**** DATASET

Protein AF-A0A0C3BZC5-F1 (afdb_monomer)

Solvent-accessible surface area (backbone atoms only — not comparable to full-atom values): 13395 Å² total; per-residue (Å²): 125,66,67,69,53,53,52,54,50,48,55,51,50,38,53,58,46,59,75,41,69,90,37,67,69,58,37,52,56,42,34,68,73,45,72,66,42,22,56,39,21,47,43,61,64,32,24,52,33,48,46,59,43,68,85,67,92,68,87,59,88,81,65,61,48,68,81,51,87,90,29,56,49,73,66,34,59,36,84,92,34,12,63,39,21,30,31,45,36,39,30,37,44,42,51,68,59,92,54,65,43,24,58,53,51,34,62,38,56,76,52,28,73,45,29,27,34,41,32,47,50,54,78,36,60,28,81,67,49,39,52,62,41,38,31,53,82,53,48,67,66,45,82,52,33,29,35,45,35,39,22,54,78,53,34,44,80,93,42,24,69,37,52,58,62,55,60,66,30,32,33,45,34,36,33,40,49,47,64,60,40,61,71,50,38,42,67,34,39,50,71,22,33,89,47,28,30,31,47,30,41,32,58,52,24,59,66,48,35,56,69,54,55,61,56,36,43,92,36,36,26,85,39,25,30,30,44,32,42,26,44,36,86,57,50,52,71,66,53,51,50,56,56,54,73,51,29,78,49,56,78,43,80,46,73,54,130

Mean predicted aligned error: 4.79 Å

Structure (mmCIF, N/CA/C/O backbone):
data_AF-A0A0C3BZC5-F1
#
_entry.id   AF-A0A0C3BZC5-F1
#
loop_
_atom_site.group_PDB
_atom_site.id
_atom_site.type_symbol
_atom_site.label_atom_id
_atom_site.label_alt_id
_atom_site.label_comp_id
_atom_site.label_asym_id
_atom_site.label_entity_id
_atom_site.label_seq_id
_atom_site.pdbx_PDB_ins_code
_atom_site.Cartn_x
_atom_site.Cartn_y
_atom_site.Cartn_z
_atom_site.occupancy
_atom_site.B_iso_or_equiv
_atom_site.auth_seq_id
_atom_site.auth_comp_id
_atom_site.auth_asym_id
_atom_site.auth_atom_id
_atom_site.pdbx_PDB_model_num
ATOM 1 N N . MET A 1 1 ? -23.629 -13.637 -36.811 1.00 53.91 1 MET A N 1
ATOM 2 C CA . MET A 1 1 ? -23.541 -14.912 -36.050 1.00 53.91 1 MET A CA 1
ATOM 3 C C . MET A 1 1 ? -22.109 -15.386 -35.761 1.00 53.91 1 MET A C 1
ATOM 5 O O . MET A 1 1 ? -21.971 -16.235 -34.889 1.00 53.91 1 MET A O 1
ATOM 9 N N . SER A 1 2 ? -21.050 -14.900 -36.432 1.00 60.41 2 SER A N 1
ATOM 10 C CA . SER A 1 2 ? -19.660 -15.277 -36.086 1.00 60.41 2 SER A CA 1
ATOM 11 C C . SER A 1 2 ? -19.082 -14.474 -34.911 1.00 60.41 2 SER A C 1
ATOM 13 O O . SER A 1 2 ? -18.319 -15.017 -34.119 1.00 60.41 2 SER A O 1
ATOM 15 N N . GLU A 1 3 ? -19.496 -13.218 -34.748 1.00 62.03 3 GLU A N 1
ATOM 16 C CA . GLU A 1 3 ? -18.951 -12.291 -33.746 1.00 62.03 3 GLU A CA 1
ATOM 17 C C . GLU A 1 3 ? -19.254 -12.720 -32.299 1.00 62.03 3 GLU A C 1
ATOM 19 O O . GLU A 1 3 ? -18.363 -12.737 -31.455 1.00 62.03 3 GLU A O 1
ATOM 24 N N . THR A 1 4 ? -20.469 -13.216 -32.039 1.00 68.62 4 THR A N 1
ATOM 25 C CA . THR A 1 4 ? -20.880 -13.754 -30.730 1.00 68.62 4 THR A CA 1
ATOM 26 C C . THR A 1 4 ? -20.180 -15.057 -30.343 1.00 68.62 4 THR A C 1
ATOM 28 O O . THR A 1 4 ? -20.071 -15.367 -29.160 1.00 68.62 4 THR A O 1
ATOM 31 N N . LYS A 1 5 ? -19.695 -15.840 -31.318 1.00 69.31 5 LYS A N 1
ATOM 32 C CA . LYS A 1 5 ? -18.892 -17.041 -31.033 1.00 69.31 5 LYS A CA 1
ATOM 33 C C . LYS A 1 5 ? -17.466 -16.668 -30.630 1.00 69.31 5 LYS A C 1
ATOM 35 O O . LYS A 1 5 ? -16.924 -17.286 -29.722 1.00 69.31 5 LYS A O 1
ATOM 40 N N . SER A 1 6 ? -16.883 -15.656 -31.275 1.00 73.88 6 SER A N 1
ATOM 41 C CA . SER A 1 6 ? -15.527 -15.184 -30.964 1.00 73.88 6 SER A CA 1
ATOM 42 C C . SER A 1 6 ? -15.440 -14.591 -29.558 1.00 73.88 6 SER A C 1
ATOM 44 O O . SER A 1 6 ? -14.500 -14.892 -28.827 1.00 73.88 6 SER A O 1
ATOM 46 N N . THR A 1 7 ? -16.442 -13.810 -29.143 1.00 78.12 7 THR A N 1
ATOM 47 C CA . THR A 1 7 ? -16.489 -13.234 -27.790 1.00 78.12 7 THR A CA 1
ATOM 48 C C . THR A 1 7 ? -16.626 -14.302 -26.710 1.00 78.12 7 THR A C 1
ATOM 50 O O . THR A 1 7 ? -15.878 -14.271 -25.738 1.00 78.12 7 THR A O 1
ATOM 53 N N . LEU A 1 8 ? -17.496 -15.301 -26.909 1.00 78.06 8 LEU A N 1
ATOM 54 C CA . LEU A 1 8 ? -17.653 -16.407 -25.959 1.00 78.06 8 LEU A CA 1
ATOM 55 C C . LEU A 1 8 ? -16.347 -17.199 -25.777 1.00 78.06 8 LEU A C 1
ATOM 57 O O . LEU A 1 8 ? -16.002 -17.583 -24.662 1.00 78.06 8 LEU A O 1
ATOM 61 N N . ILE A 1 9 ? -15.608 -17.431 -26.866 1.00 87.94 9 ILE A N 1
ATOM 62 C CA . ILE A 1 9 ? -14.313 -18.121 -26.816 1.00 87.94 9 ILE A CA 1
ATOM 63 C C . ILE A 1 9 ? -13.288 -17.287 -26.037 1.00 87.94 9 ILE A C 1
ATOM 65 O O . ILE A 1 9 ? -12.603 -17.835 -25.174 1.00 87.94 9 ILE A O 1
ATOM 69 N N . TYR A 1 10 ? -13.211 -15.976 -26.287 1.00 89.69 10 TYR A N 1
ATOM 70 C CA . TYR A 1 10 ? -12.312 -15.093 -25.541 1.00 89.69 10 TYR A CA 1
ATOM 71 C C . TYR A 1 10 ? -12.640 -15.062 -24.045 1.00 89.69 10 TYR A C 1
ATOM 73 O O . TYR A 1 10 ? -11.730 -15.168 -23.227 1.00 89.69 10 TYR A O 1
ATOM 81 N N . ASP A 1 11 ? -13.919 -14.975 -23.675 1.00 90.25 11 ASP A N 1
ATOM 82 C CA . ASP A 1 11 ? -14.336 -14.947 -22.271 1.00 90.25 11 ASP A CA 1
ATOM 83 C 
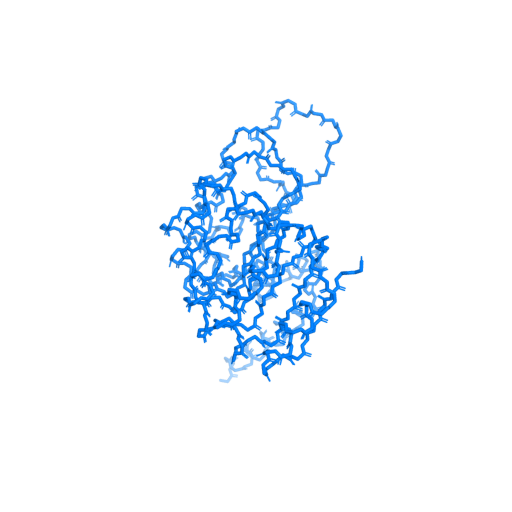C . ASP A 1 11 ? -13.926 -16.231 -21.536 1.00 90.25 11 ASP A C 1
ATOM 85 O O . ASP A 1 11 ? -13.425 -16.173 -20.411 1.00 90.25 11 ASP A O 1
ATOM 89 N N . ILE A 1 12 ? -14.066 -17.391 -22.188 1.00 93.25 12 ILE A N 1
ATOM 90 C CA . ILE A 1 12 ? -13.600 -18.670 -21.639 1.00 93.25 12 ILE A CA 1
ATOM 91 C C . ILE A 1 12 ? -12.075 -18.659 -21.479 1.00 93.25 12 ILE A C 1
ATOM 93 O O . ILE A 1 12 ? -11.579 -18.996 -20.404 1.00 93.25 12 ILE A O 1
ATOM 97 N N . ILE A 1 13 ? -11.327 -18.235 -22.505 1.00 92.56 13 ILE A N 1
ATOM 98 C CA . ILE A 1 13 ? -9.858 -18.137 -22.444 1.00 92.56 13 ILE A CA 1
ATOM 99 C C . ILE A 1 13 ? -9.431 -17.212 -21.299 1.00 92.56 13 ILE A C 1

********

Would you return exactly, and only, the lines beginning at the one with "ATOM 93 O O" and ending at the last line of the listing?

--- SOLUTION ---
ATOM 93 O O . ILE A 1 12 ? -11.579 -18.996 -20.404 1.00 93.25 12 ILE A O 1
ATOM 97 N N . ILE A 1 13 ? -11.327 -18.235 -22.505 1.00 92.56 13 ILE A N 1
ATOM 98 C CA . ILE A 1 13 ? -9.858 -18.137 -22.444 1.00 92.56 13 ILE A CA 1
ATOM 99 C C . ILE A 1 13 ? -9.431 -17.212 -21.299 1.00 92.56 13 ILE A C 1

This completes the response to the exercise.